Although non-representational pattern work can be found across the planet and in most cultural heritages, it is perhaps the decorative pattern work of Islam that first springs to mind when considering ideas of non-representational decoration. Therefore, it seems only fitting to use examples of Islamic pattern work for this article about seeming non-representational decoration, although the article itself is not necessarily connected solely to Islamic pattern work.

In some respects, hard geometrical pattern work, which gives to all outward appearances, the impression that it comes entirely from the human imagination, is still rooted in the visual and sensory observation of the natural world. Although much of the work in this genre may appear to be geometrical in shape and line, many of these abstractions, particularly in the world of Islamic decoration, although in many other cultures as well, takes the shape of centrally based motifs that could easily be mistaken for multi-petalled flower heads. This is not to say that all of the non-representational pattern work that looks floral is necessarily.
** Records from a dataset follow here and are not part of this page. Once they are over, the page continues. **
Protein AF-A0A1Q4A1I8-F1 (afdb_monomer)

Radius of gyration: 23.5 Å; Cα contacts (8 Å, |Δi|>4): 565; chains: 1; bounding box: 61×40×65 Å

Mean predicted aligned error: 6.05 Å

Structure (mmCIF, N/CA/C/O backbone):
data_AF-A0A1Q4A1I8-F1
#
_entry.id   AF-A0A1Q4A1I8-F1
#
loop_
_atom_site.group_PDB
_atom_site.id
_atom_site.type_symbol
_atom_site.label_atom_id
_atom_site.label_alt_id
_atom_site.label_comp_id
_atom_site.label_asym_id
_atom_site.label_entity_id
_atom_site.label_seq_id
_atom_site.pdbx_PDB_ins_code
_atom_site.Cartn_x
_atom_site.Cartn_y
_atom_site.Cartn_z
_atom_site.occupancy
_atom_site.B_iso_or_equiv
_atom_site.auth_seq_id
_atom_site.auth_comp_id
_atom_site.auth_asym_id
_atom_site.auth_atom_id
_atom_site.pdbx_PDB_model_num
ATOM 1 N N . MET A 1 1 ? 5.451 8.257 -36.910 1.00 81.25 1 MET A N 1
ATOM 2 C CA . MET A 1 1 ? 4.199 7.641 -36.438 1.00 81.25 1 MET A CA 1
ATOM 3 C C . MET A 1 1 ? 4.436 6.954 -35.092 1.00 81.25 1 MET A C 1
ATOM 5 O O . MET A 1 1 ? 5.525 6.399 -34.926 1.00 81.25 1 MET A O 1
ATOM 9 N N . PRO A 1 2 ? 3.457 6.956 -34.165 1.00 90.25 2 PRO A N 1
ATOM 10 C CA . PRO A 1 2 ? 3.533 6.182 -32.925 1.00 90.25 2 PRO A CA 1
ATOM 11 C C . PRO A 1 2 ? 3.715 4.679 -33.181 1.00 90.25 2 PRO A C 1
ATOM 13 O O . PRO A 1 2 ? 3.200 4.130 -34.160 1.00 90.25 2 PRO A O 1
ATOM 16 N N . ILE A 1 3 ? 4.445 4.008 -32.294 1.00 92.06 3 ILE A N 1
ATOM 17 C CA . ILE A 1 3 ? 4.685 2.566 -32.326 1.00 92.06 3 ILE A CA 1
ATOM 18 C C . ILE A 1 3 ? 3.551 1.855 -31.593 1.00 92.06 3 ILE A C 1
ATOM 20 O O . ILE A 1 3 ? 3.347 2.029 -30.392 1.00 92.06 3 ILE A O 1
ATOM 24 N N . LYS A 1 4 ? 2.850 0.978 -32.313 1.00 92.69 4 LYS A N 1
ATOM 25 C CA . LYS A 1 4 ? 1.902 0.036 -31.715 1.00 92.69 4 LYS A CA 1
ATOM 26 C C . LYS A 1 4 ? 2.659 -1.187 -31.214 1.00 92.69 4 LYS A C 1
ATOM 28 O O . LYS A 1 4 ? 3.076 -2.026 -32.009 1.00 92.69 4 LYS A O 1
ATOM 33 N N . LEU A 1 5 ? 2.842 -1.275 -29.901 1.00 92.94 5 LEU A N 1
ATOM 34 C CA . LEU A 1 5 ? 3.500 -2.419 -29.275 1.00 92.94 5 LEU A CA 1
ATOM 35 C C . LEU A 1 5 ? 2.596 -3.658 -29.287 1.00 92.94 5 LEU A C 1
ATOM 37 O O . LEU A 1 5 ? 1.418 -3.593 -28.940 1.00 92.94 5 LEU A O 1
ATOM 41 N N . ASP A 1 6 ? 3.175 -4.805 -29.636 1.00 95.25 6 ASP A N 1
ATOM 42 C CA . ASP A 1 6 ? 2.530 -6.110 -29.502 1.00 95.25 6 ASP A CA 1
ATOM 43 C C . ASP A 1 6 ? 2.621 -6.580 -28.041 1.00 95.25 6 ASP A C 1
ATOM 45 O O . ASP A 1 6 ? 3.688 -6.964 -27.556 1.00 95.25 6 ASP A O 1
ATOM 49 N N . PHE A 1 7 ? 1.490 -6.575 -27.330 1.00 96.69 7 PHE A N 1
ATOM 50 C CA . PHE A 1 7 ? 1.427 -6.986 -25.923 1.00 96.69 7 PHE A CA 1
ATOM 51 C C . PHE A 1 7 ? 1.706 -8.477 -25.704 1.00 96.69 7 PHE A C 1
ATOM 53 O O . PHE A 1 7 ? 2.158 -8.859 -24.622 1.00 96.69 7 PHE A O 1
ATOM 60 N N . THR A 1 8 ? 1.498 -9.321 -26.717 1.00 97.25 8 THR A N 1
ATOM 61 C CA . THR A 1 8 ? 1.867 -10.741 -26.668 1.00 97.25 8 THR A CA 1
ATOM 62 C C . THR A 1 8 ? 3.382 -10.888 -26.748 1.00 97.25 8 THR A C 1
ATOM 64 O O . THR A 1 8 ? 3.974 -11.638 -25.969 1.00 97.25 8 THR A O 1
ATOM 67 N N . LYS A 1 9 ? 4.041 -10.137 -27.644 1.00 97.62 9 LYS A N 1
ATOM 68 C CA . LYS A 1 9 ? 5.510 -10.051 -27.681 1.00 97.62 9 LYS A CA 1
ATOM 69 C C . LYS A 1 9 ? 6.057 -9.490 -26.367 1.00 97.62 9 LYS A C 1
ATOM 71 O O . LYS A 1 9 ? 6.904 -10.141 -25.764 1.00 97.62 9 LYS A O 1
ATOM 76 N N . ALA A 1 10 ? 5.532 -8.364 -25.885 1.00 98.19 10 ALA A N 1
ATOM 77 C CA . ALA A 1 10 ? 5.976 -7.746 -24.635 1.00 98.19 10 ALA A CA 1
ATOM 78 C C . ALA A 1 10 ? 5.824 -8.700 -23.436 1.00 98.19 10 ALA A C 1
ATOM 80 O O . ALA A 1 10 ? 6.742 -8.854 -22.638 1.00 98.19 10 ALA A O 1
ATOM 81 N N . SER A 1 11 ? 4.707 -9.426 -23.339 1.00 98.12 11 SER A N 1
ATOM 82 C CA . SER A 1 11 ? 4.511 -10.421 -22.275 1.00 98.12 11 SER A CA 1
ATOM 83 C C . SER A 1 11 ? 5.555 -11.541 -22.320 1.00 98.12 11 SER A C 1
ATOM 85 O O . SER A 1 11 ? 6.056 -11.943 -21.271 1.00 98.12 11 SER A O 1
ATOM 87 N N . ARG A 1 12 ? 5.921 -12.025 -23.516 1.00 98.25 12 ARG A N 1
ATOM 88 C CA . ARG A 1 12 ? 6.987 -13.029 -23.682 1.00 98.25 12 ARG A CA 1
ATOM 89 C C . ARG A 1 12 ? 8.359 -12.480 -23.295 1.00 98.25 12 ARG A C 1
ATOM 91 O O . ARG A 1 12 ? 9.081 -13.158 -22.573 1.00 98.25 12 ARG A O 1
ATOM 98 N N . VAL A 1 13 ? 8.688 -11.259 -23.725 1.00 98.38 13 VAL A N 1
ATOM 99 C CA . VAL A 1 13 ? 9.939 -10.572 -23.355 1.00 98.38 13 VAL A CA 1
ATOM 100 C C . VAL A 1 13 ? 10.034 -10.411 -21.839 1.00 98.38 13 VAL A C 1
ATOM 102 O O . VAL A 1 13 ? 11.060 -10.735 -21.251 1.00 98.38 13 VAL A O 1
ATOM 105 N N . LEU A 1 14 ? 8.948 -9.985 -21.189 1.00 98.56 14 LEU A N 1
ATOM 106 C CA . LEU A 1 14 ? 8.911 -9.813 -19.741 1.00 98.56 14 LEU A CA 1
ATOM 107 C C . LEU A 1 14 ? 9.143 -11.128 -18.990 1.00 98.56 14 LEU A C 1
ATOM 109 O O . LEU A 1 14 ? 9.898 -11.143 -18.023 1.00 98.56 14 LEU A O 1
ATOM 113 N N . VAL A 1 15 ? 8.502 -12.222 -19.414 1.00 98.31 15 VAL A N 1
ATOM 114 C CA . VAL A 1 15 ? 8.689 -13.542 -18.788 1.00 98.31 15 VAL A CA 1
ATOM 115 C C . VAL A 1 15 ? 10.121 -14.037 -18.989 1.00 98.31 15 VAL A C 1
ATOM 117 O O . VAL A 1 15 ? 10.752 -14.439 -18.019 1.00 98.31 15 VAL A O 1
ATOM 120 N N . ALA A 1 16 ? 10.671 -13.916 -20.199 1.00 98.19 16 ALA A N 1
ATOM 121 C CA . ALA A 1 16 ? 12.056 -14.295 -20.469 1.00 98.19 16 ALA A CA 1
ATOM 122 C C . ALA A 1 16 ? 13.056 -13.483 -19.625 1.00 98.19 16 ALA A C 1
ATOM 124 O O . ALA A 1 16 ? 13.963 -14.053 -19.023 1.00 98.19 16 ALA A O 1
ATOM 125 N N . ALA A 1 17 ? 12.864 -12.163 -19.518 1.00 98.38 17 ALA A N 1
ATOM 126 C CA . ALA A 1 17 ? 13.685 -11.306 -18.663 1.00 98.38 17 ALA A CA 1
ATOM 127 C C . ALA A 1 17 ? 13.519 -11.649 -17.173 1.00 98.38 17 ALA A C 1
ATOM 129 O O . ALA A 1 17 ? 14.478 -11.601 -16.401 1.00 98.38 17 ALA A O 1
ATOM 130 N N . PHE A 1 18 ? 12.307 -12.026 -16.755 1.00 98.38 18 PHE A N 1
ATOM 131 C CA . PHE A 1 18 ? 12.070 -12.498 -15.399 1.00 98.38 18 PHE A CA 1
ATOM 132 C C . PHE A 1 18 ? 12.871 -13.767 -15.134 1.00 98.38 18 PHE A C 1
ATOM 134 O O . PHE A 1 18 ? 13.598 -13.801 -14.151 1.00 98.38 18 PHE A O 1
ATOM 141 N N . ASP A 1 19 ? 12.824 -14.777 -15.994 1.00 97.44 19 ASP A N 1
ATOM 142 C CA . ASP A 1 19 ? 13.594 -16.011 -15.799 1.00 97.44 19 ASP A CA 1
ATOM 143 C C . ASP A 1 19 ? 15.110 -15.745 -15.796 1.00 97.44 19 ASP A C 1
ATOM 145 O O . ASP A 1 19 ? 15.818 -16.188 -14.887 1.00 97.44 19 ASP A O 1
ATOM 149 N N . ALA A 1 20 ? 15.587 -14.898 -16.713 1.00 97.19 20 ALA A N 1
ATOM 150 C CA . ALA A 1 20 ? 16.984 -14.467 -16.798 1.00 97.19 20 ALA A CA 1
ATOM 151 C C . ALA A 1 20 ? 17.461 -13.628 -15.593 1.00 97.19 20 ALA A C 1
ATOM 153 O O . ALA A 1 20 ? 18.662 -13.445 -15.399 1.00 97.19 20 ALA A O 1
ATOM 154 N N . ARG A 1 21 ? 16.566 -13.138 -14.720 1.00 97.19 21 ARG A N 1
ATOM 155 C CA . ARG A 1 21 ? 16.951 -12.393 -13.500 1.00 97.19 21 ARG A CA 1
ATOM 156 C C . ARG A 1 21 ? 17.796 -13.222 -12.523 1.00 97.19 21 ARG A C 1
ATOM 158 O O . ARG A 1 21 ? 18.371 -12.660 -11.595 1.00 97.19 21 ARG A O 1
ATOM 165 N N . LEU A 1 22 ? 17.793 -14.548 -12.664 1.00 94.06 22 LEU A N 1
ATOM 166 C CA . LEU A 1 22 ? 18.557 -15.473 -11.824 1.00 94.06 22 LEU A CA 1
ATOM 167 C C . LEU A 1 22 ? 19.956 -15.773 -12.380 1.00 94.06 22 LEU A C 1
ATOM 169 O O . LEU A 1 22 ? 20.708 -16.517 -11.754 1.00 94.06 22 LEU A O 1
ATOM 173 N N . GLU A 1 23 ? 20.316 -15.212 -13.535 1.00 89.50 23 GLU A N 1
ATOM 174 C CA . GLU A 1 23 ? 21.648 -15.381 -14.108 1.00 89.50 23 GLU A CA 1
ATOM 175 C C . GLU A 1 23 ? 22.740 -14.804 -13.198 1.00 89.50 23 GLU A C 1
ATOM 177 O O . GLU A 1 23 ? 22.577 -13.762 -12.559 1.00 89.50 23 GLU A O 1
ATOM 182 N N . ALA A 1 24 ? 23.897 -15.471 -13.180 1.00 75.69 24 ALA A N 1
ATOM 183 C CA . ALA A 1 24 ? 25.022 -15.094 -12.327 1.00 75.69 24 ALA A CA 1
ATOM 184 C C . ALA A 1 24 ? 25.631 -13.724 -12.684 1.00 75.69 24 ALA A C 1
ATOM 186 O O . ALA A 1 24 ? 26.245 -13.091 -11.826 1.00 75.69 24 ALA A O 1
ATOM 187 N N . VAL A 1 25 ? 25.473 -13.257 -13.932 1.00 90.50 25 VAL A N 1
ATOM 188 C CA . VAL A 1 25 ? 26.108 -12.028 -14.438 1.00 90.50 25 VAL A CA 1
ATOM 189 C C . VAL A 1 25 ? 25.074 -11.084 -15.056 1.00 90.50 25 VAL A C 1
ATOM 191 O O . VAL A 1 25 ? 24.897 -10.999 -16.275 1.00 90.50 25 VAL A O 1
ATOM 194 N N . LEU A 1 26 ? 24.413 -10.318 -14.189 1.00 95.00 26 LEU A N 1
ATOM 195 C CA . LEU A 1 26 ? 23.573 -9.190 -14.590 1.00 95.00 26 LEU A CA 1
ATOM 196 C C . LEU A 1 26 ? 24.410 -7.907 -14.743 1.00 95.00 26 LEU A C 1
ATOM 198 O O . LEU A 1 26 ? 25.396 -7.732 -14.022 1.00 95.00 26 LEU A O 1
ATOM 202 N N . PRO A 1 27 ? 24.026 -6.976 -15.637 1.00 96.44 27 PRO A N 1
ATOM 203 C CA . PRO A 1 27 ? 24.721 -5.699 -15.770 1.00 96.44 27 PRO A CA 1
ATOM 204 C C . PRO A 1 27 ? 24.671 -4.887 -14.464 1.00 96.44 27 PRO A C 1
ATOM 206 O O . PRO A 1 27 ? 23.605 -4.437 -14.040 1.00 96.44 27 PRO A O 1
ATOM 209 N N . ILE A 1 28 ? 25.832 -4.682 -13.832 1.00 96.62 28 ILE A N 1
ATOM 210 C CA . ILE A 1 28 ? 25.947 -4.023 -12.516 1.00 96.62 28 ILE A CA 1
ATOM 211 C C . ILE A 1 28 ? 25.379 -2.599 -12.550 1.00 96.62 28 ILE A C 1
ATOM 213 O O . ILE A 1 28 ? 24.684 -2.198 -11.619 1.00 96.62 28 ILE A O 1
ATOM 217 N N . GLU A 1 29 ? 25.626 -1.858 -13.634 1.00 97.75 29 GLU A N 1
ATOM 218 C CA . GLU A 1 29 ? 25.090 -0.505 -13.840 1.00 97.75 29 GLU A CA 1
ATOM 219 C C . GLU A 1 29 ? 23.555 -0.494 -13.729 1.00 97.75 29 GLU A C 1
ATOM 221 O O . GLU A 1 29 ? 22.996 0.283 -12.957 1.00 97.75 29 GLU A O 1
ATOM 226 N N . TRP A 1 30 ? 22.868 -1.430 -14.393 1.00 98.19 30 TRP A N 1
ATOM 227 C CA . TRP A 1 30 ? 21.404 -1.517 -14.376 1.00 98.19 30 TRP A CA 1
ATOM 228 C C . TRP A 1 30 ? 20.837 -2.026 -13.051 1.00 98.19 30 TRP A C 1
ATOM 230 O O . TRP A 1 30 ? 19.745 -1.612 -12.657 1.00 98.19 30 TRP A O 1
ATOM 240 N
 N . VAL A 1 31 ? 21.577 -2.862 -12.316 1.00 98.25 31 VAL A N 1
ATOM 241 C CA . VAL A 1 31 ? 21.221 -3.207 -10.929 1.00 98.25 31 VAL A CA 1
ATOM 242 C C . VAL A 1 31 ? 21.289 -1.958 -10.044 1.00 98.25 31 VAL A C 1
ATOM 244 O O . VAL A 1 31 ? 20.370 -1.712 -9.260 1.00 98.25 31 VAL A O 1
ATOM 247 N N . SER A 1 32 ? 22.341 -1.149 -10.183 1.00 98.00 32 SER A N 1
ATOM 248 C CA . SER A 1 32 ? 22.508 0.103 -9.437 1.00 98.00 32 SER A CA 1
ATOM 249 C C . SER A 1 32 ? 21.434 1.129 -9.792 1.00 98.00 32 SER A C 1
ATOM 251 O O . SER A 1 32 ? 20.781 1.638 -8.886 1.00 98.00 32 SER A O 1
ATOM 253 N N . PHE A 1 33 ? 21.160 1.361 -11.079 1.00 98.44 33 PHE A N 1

However, it does perhaps bring into question the idea that human abstract ideas, in whatever form, have no root or foundation in the real world. The human species is after all a product of its environment, and no matter how much we try to reject or deny that heritage through our construction of artificial urban environments for example, the real rather than the false connections always manage to bleed through to the surface.

Everything that we imagine, no matter how incredulous and fantastical, has its roots in our human experience. We are rooted in the planet earth; it is our home, both our birth and deathbed. It is our sole experience from that birth to death journey. Even our artificial lifestyles are a product of the planet. All new materials, no matter how sophisticated, have their origin in the fabric of the planet. However, by cocooning ourselves in a technological, air-conditioned envelope, far away from the natural dirt and sweat of reality, we fool ourselves into believing that we have escaped our heritage that we have somehow passed beyond the confines of nature because we can order a pizza on our phone.

The natural environment is not an entity to either be emasculated through 'taming' or obliterated by urban city sprawls. The effect of climate change is already showing us the errors of human over-confidence in believing in its ability to restructure the world for its sole benefit. We have spent the vast bulk of our history living in small groups enmeshed in the natural environment. Our ancestral memories are not ones of air travel, mobile phones, and 24-hour supermarkets; they are of the connection with landscape, our intuitive sensory perception, the understanding of balance and harmony, of being a part of the complex network of life. We forget these life skills at our peril.

In many respects, the 'complex network of life' could be seen as a good description of abstract pattern work, particularly Islamic decoration, with its interwoven lines constantly connecting and reconnecting, repeatedly underlining the interconnectedness of everything, from the practical material to the seemingly intangible spiritual.


It is not perhaps too far-fetched a notion, to think that the interconnecting points of the Islamic pattern work shown in these examples, ones that are so reminiscent of the petals and centres of flower heads, could be telling us, on some level, that all of life, both material and spiritual, can be found in the endless wonder of a flower head, and through that to the much larger wonder of the natural environment as a whole.

 

Conjecture on my part certainly, but the complexity of nature and the human role within that complexity is for every individual to rediscover. How they arrive at that rediscovery is either a matter of personal journeying or happy accident, that we all need to seriously find that connection in our constructed world, seems more pressing as every day passes.


Perhaps it does not really matter whether geometrical pattern work is an abstraction of nature, a symbol of the connectedness of life, or merely artifice, or some other idealism conjecture. Perhaps it is more important as an idea to think about if nothing else. An idea or ideal for a creative individual can be no bad thing.